I needs to match a really large list of keywords (>1000000) in a string efficiently using python. I found some really good libraries which try to do this fast:

1) FlashText (https://github.com/vi3k6i5/flashtext)

2) Aho-Corasick Algorithm etc.

However I have a peculiar requirement: In my context a keyword say 'XXXX YYYY' should return a match if my string is ' XXXX is a very good indication of YYYY'. Note here that 'XXXX YYYY' is not occuring as a substring but XXXX and YYYY are present in the string and this is good enough for me for a match.

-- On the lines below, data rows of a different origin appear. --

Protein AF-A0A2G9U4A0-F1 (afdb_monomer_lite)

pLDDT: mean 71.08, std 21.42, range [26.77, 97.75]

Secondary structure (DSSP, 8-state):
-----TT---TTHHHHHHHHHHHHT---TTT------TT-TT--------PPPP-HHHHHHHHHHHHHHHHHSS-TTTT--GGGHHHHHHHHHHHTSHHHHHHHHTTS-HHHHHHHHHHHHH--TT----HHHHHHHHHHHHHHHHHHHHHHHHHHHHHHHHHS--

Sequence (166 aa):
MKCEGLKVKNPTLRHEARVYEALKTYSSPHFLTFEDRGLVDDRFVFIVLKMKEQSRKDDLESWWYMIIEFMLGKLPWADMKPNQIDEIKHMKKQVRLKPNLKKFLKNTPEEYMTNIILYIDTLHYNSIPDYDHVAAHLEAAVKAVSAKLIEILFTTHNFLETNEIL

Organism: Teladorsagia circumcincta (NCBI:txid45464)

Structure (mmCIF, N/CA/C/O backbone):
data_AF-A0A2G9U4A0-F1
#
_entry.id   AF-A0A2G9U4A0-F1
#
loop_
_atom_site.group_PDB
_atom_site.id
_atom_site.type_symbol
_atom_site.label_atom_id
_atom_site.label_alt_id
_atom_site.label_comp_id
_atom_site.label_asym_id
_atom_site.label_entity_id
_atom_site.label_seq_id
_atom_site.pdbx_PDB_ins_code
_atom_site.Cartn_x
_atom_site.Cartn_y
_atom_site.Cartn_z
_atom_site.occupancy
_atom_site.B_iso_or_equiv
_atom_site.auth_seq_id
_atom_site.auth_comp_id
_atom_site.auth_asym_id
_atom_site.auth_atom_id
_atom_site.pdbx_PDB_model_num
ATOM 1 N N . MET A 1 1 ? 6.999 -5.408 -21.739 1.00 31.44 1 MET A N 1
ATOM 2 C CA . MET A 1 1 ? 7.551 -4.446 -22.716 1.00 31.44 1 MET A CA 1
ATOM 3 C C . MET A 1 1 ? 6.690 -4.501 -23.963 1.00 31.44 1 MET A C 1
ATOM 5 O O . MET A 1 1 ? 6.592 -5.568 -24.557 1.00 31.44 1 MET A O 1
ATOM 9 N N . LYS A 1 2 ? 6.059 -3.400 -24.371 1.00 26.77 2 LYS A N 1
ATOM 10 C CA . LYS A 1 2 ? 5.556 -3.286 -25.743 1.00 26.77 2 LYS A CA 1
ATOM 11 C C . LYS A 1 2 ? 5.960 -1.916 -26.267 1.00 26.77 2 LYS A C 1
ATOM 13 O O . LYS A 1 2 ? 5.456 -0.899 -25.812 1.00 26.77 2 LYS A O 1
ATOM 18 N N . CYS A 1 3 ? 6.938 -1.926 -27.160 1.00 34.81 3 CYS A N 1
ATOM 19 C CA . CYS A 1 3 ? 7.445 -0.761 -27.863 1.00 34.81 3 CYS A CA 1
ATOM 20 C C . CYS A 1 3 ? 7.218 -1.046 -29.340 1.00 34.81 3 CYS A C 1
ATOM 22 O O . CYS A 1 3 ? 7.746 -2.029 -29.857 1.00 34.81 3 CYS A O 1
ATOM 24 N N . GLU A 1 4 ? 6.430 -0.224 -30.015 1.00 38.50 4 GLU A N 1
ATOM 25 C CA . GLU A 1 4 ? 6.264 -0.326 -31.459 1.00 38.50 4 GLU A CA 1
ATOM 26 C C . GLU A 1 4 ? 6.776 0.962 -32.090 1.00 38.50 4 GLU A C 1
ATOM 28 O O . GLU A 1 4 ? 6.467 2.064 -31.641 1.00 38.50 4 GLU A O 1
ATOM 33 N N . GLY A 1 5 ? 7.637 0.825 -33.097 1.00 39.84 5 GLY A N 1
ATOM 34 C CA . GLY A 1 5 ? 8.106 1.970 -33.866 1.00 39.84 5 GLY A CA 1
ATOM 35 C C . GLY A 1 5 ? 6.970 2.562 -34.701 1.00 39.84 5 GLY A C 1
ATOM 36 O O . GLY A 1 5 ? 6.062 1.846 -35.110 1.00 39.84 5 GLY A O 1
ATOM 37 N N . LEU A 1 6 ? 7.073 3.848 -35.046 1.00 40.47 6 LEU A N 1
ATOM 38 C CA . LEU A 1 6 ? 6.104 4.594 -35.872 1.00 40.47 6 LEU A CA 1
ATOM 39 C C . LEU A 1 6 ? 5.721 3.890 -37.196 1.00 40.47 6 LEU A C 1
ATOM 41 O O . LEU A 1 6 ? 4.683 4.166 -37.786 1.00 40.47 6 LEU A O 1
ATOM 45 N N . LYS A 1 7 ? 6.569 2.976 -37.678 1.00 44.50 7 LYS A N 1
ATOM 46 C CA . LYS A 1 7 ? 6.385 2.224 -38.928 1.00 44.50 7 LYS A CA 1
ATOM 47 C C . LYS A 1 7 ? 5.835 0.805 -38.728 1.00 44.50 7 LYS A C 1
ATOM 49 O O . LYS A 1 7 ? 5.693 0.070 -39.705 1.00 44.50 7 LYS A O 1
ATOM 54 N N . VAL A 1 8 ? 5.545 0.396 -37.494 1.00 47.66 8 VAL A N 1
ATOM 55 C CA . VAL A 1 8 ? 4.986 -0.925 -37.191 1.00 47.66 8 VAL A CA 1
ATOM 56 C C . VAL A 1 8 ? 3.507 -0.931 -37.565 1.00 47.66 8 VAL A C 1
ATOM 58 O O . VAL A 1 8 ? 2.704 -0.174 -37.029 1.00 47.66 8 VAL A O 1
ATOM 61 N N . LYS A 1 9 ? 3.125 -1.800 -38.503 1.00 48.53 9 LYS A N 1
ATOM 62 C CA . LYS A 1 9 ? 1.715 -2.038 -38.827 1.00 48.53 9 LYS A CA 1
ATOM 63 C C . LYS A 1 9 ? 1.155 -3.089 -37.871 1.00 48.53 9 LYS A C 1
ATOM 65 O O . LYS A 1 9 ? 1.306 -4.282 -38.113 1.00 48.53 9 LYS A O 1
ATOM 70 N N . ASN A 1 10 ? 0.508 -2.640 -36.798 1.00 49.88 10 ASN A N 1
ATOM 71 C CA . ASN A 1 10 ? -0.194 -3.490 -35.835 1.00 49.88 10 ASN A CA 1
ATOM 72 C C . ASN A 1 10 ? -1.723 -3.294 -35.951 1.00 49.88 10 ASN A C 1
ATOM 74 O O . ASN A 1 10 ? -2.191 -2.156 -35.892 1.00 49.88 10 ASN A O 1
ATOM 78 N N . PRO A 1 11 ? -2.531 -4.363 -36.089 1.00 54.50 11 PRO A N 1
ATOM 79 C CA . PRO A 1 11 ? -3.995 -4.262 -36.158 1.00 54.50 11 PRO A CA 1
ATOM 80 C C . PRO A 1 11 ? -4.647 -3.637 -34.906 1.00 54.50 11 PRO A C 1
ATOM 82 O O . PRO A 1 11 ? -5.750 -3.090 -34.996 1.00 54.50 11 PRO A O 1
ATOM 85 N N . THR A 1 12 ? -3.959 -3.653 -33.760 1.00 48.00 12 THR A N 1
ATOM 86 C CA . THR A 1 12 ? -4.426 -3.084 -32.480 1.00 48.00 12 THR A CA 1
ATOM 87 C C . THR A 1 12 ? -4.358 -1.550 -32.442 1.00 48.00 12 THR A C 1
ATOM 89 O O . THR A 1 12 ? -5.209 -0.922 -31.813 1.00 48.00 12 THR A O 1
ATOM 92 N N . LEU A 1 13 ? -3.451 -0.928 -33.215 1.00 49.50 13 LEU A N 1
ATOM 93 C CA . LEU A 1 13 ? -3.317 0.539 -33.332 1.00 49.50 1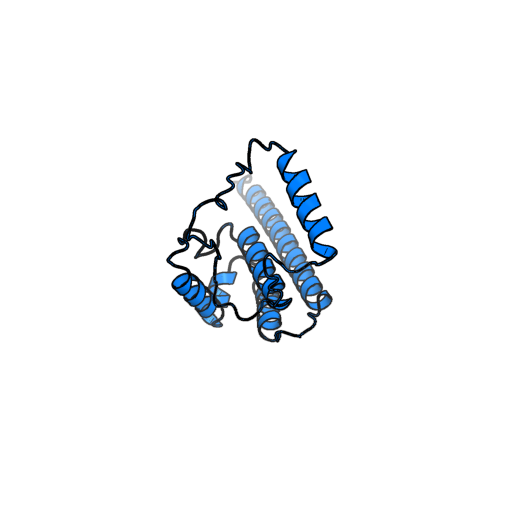3 LEU A CA 1
ATOM 94 C C . LEU A 1 13 ? -4.613 1.212 -33.794 1.00 49.50 13 LEU A C 1
ATOM 96 O O . LEU A 1 13 ? -4.877 2.365 -33.477 1.00 49.50 13 LEU A O 1
ATOM 100 N N . ARG A 1 14 ? -5.454 0.489 -34.541 1.00 48.91 14 ARG A N 1
ATOM 101 C CA . ARG A 1 14 ? -6.740 0.998 -35.029 1.00 48.91 14 ARG A CA 1
ATOM 102 C C . ARG A 1 14 ? -7.757 1.196 -33.901 1.00 48.91 14 ARG A C 1
ATOM 104 O O . ARG A 1 14 ? -8.622 2.057 -34.020 1.00 48.91 14 ARG A O 1
ATOM 111 N N . HIS A 1 15 ? -7.664 0.401 -32.834 1.00 49.72 15 HIS A N 1
ATOM 112 C CA . HIS A 1 15 ? -8.517 0.537 -31.651 1.00 49.72 15 HIS A CA 1
ATOM 113 C C . HIS A 1 15 ? -8.030 1.691 -30.777 1.00 49.72 15 HIS A C 1
ATOM 115 O O . HIS A 1 15 ? -8.831 2.537 -30.394 1.00 49.72 15 HIS A O 1
ATOM 121 N N . GLU A 1 16 ? -6.718 1.793 -30.567 1.00 49.91 16 GLU A N 1
ATOM 122 C CA . GLU A 1 16 ? -6.102 2.909 -29.843 1.00 49.91 16 GLU A CA 1
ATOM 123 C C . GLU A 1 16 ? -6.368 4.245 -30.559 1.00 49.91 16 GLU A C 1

I know how to do it naively. What I am looking for is efficiency, any more good libraries for this?


Solution

  • What you ask sound like a full text search task. There's Python search package called whoosh. @derek's corpus can be indexed and searched in memory like the following.

    from whoosh.filedb.filestore import RamStorage
    from whoosh.qparser import QueryParser
    from whoosh import fields
    
    
    texts = [
        "Here's a sentence with dog and apple in it",
        "Here's a sentence with dog and poodle in it",
        "Here's a sentence with poodle and apple in it",
        "Here's a dog with and apple and a poodle in it",
        "Here's an apple with a dog to show that order is irrelevant"
    ]
    
    schema = fields.Schema(text=fields.TEXT(stored=True))
    storage = RamStorage()
    index = storage.create_index(schema)
    storage.open_index()
    
    writer = index.writer()
    for t in texts:
        writer.add_document(text = t)
    writer.commit()
    
    query = QueryParser('text', schema).parse('dog apple')
    results = index.searcher().search(query)
    
    for r in results:
        print(r)
    

    This produces:

    <Hit {'text': "Here's a sentence with dog and apple in it"}>
    <Hit {'text': "Here's a dog with and apple and a poodle in it"}>
    <Hit {'text': "Here's an apple with a dog to show that order is irrelevant"}>
    

    You can also persist your index using FileStorage as described in How to index documents.